• **AIM OF THE TASK**: Although the data below holds other lines too, output only those from the line with "pLDDT: mean 71.82, std" up to and including the line with "ATOM 10 C CA", exactly as they appear.

┌─ EXERCISE INPUTS

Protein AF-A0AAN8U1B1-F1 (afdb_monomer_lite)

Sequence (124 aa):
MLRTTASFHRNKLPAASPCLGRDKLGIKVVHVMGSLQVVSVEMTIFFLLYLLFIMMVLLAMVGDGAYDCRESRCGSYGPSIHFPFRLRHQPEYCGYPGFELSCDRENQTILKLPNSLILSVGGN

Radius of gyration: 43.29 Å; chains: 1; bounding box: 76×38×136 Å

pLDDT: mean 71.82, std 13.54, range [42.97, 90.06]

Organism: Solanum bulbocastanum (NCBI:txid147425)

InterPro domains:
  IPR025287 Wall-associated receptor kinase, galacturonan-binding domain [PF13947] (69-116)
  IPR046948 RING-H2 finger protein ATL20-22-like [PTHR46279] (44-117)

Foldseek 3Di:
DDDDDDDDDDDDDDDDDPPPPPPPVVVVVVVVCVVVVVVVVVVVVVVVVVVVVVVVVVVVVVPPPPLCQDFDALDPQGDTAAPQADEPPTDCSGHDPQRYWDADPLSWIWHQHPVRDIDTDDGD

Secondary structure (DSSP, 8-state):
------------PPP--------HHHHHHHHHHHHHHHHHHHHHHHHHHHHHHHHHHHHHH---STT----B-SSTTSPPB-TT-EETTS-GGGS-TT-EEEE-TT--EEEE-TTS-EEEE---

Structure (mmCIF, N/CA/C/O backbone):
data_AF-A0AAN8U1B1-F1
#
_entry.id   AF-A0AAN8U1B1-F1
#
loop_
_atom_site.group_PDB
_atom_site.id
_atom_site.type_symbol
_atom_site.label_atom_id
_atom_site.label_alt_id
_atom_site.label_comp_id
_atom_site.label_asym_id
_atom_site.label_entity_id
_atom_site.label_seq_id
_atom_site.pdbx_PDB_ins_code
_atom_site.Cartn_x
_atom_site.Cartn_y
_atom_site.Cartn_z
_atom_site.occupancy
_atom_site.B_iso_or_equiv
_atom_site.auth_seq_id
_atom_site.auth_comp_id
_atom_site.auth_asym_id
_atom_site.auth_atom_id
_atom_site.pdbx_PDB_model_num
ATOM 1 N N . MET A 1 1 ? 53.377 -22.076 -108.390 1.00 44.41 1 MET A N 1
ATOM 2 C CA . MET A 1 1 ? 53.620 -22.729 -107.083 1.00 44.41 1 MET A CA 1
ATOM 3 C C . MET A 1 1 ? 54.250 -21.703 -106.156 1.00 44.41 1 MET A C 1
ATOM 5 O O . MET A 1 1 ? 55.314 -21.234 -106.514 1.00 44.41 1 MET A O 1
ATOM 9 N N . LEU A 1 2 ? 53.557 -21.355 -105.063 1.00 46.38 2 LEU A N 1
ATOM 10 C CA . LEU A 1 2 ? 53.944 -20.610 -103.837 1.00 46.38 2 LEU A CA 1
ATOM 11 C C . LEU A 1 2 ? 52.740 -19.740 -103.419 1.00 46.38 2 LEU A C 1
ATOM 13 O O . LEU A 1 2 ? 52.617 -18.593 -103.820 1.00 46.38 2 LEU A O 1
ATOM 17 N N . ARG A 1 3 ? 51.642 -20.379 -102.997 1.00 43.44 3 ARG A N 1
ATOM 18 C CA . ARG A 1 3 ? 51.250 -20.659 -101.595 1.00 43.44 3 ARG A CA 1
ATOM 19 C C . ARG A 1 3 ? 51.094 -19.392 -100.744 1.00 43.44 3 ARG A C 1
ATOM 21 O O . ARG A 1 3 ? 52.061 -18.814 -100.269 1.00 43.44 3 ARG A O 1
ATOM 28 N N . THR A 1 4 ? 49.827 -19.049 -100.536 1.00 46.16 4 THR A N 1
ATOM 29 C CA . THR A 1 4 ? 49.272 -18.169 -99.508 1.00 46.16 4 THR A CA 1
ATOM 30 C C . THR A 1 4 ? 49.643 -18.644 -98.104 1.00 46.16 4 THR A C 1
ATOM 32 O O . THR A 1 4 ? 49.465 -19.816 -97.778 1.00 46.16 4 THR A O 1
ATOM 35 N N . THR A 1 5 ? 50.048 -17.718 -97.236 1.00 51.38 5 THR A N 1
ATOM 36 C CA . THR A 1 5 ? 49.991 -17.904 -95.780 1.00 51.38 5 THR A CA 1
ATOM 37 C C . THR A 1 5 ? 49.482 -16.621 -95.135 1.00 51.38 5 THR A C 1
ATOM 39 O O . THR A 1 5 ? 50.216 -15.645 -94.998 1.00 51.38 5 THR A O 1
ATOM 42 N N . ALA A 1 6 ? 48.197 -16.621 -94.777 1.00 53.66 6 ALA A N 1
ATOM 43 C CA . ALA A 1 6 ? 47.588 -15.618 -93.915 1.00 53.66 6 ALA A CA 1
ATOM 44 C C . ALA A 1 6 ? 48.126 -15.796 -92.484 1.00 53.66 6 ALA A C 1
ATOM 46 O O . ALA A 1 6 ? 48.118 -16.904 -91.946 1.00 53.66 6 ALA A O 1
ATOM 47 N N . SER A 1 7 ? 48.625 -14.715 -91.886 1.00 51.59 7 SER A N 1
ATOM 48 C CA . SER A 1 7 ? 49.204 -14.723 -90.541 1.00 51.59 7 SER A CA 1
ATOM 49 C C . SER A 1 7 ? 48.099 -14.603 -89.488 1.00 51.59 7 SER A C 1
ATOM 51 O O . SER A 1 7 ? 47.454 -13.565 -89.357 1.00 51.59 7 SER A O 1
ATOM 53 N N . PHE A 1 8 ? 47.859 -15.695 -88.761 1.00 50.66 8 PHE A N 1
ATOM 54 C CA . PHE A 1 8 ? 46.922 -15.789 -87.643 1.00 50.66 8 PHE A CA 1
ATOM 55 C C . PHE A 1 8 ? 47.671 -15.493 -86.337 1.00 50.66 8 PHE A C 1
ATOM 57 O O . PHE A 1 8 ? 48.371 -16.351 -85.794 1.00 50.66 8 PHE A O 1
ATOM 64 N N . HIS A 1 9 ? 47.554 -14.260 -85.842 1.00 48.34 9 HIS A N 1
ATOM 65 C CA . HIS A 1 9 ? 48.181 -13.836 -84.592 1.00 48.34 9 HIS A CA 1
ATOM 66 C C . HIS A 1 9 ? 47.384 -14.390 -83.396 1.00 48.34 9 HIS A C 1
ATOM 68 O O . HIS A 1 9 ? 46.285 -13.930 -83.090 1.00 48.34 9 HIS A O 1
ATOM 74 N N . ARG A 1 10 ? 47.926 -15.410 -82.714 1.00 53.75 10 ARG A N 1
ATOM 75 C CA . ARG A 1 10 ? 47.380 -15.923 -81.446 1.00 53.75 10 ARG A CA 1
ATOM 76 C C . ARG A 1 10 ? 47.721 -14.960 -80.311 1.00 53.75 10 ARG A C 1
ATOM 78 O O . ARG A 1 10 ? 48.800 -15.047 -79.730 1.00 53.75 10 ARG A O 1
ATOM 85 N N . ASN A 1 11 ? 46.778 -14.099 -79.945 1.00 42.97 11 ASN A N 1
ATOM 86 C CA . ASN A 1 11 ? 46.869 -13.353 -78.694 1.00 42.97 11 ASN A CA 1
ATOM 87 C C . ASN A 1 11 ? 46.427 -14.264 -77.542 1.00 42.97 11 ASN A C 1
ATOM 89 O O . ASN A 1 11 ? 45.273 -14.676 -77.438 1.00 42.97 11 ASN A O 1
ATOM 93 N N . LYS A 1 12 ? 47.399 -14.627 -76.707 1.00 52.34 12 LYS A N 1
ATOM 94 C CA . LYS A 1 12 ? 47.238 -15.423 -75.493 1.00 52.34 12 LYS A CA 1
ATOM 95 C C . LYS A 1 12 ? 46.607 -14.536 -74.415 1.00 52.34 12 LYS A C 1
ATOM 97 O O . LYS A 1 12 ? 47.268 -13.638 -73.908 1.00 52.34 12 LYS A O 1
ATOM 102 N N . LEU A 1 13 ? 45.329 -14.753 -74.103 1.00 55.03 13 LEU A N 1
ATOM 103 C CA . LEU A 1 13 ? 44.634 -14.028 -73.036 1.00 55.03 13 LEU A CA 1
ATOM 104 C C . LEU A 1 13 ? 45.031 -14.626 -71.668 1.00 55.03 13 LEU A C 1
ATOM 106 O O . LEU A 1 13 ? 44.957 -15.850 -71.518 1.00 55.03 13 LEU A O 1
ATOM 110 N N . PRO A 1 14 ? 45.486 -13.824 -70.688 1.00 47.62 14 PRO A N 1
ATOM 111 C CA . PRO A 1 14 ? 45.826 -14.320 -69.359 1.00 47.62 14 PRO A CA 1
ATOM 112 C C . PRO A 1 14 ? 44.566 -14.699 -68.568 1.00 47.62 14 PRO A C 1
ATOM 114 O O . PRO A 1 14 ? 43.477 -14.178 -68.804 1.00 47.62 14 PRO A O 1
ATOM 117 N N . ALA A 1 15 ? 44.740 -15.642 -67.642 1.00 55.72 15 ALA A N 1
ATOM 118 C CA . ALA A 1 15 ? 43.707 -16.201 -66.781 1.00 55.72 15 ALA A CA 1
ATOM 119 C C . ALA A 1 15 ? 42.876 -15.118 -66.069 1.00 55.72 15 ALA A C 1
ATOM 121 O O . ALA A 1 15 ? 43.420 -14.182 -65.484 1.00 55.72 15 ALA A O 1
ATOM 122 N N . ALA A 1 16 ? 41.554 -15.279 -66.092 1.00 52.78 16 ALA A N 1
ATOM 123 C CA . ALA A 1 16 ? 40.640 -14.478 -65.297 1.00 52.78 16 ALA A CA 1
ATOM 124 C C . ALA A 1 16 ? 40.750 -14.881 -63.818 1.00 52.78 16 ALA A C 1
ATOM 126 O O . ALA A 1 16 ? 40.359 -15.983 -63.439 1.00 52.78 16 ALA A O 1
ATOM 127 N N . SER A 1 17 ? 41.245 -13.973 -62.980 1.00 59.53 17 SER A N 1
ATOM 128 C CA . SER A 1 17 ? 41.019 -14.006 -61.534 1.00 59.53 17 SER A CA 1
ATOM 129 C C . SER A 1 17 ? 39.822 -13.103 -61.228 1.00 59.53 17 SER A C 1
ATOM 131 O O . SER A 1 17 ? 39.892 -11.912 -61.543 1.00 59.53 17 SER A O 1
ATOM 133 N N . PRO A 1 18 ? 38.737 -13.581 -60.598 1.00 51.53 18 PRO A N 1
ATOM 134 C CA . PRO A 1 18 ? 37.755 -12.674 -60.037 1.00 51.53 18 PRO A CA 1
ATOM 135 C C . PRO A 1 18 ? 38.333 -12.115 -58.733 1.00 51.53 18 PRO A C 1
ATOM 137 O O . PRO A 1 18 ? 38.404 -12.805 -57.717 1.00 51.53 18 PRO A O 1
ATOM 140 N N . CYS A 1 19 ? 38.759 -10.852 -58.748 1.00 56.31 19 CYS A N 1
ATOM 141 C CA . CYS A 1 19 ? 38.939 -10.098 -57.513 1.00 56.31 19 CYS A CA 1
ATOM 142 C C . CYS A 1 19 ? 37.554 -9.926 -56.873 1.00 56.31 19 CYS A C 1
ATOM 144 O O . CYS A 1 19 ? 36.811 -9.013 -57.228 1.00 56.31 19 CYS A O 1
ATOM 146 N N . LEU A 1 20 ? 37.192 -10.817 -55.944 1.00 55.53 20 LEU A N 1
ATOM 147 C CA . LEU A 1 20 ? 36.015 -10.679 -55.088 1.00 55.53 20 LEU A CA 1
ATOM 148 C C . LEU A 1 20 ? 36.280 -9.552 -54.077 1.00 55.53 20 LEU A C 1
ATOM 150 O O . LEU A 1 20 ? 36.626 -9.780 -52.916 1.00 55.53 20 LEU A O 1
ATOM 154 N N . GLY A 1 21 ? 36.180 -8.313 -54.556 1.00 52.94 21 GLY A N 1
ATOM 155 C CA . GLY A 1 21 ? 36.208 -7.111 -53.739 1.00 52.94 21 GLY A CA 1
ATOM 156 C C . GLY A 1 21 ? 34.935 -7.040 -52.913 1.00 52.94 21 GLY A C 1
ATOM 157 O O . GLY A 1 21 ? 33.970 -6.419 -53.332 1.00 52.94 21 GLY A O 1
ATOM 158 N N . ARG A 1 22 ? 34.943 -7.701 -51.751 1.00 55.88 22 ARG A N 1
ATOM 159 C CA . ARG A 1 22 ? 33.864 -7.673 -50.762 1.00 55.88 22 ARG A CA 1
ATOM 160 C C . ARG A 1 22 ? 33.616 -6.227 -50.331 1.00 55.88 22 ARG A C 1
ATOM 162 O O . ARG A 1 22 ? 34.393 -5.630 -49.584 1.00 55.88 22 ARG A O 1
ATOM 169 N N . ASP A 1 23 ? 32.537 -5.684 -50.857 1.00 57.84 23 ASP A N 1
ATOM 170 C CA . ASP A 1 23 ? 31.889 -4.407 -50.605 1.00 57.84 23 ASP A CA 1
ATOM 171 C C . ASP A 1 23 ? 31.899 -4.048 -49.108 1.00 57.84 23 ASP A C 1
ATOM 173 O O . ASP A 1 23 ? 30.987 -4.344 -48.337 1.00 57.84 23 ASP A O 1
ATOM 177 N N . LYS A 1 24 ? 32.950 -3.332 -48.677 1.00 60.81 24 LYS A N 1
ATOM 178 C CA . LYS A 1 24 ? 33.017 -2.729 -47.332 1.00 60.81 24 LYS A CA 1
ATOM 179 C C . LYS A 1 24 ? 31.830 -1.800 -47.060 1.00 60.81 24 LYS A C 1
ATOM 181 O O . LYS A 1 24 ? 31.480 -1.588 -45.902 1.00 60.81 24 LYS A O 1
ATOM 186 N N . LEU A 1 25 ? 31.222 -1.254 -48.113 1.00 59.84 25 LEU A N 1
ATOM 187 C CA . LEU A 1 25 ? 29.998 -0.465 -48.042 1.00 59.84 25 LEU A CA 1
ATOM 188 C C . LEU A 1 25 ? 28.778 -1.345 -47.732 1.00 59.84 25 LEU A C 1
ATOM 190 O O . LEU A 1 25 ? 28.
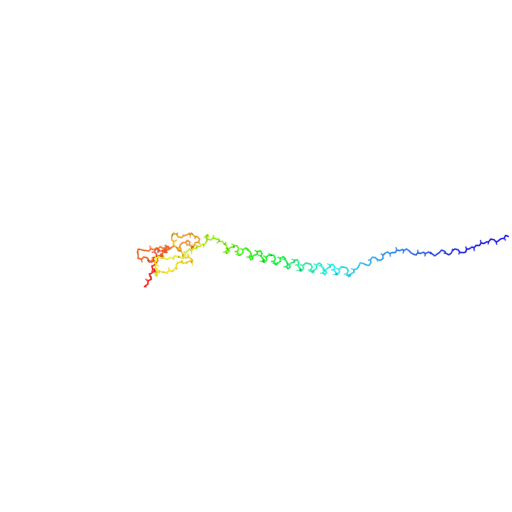000 -0.977 -46.864 1.00 59.84 25 LEU A O 1
ATOM 194 N N . GLY A 1 26 ? 28.661 -2.530 -48.340 1.00 57.22 26 GLY A N 1
ATOM 195 C CA . GLY A 1 26 ? 27.594 -3.496 -48.057 1.00 57.22 26 GLY A CA 1
ATOM 196 C C . GLY A 1 26 ? 27.634 -4.000 -46.615 1.00 57.22 26 GLY A C 1
ATOM 197 O O . GLY A 1 26 ? 26.619 -3.978 -45.933 1.00 57.22 26 GLY A O 1
ATOM 198 N N
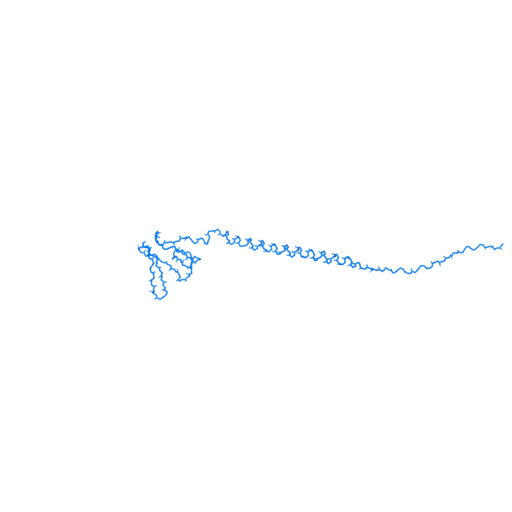 . ILE A 1 27 ? 28.818 -4.331 -46.087 1.00 66.75 27 ILE A N 1
ATOM 199 C CA . ILE A 1 27 ? 28.979 -4.748 -44.679 1.00 66.75 27 ILE A CA 1
ATOM 200 C C . ILE A 1 27 ? 28.671 -3.599 -43.709 1.00 66.75 27 ILE A C 1
ATOM 202 O O . ILE A 1 27 ? 27.996 -3.817 -42.708 1.00 66.75 27 ILE A O 1
ATOM 206 N N . LYS A 1 28 ? 29.125 -2.368 -43.991 1.00 64.88 28 LYS A N 1
ATOM 207 C CA . LYS A 1 28 ? 28.789 -1.197 -43.162 1.00 64.88 28 LYS A CA 1
ATOM 208 C C . LYS A 1 28 ? 27.299 -0.875 -43.208 1.00 64.88 28 LYS A C 1
ATOM 210 O O . LYS A 1 28 ? 26.746 -0.545 -42.173 1.00 64.88 28 LYS A O 1
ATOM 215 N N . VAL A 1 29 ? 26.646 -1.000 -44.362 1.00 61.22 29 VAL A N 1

└─

• **PROBLEM SOLUTION**:
pLDDT: mean 71.82, std 13.54, range [42.97, 90.06]

Organism: Solanum bulbocastanum (NCBI:txid147425)

InterPro domains:
  IPR025287 Wall-associated receptor kinase, galacturonan-binding domain [PF13947] (69-116)
  IPR046948 RING-H2 finger protein ATL20-22-like [PTHR46279] (44-117)

Foldseek 3Di:
DDDDDDDDDDDDDDDDDPPPPPPPVVVVVVVVCVVVVVVVVVVVVVVVVVVVVVVVVVVVVVPPPPLCQDFDALDPQGDTAAPQADEPPTDCSGHDPQRYWDADPLSWIWHQHPVRDIDTDDGD

Secondary structure (DSSP, 8-state):
------------PPP--------HHHHHHHHHHHHHHHHHHHHHHHHHHHHHHHHHHHHHH---STT----B-SSTTSPPB-TT-EETTS-GGGS-TT-EEEE-TT--EEEE-TTS-EEEE---

Structure (mmCIF, N/CA/C/O backbone):
data_AF-A0AAN8U1B1-F1
#
_entry.id   AF-A0AAN8U1B1-F1
#
loop_
_atom_site.group_PDB
_atom_site.id
_atom_site.type_symbol
_atom_site.label_atom_id
_atom_site.label_alt_id
_atom_site.label_comp_id
_atom_site.label_asym_id
_atom_site.label_entity_id
_atom_site.label_seq_id
_atom_site.pdbx_PDB_ins_code
_atom_site.Cartn_x
_atom_site.Cartn_y
_atom_site.Cartn_z
_atom_site.occupancy
_atom_site.B_iso_or_equiv
_atom_site.auth_seq_id
_atom_site.auth_comp_id
_atom_site.auth_asym_id
_atom_site.auth_atom_id
_atom_site.pdbx_PDB_model_num
ATOM 1 N N . MET A 1 1 ? 53.377 -22.076 -108.390 1.00 44.41 1 MET A N 1
ATOM 2 C CA . MET A 1 1 ? 53.620 -22.729 -107.083 1.00 44.41 1 MET A CA 1
ATOM 3 C C . MET A 1 1 ? 54.250 -21.703 -106.156 1.00 44.41 1 MET A C 1
ATOM 5 O O . MET A 1 1 ? 55.314 -21.234 -106.514 1.00 44.41 1 MET A O 1
ATOM 9 N N . LEU A 1 2 ? 53.557 -21.355 -105.063 1.00 46.38 2 LEU A N 1
ATOM 10 C CA . LEU A 1 2 ? 53.944 -20.610 -103.837 1.00 46.38 2 LEU A CA 1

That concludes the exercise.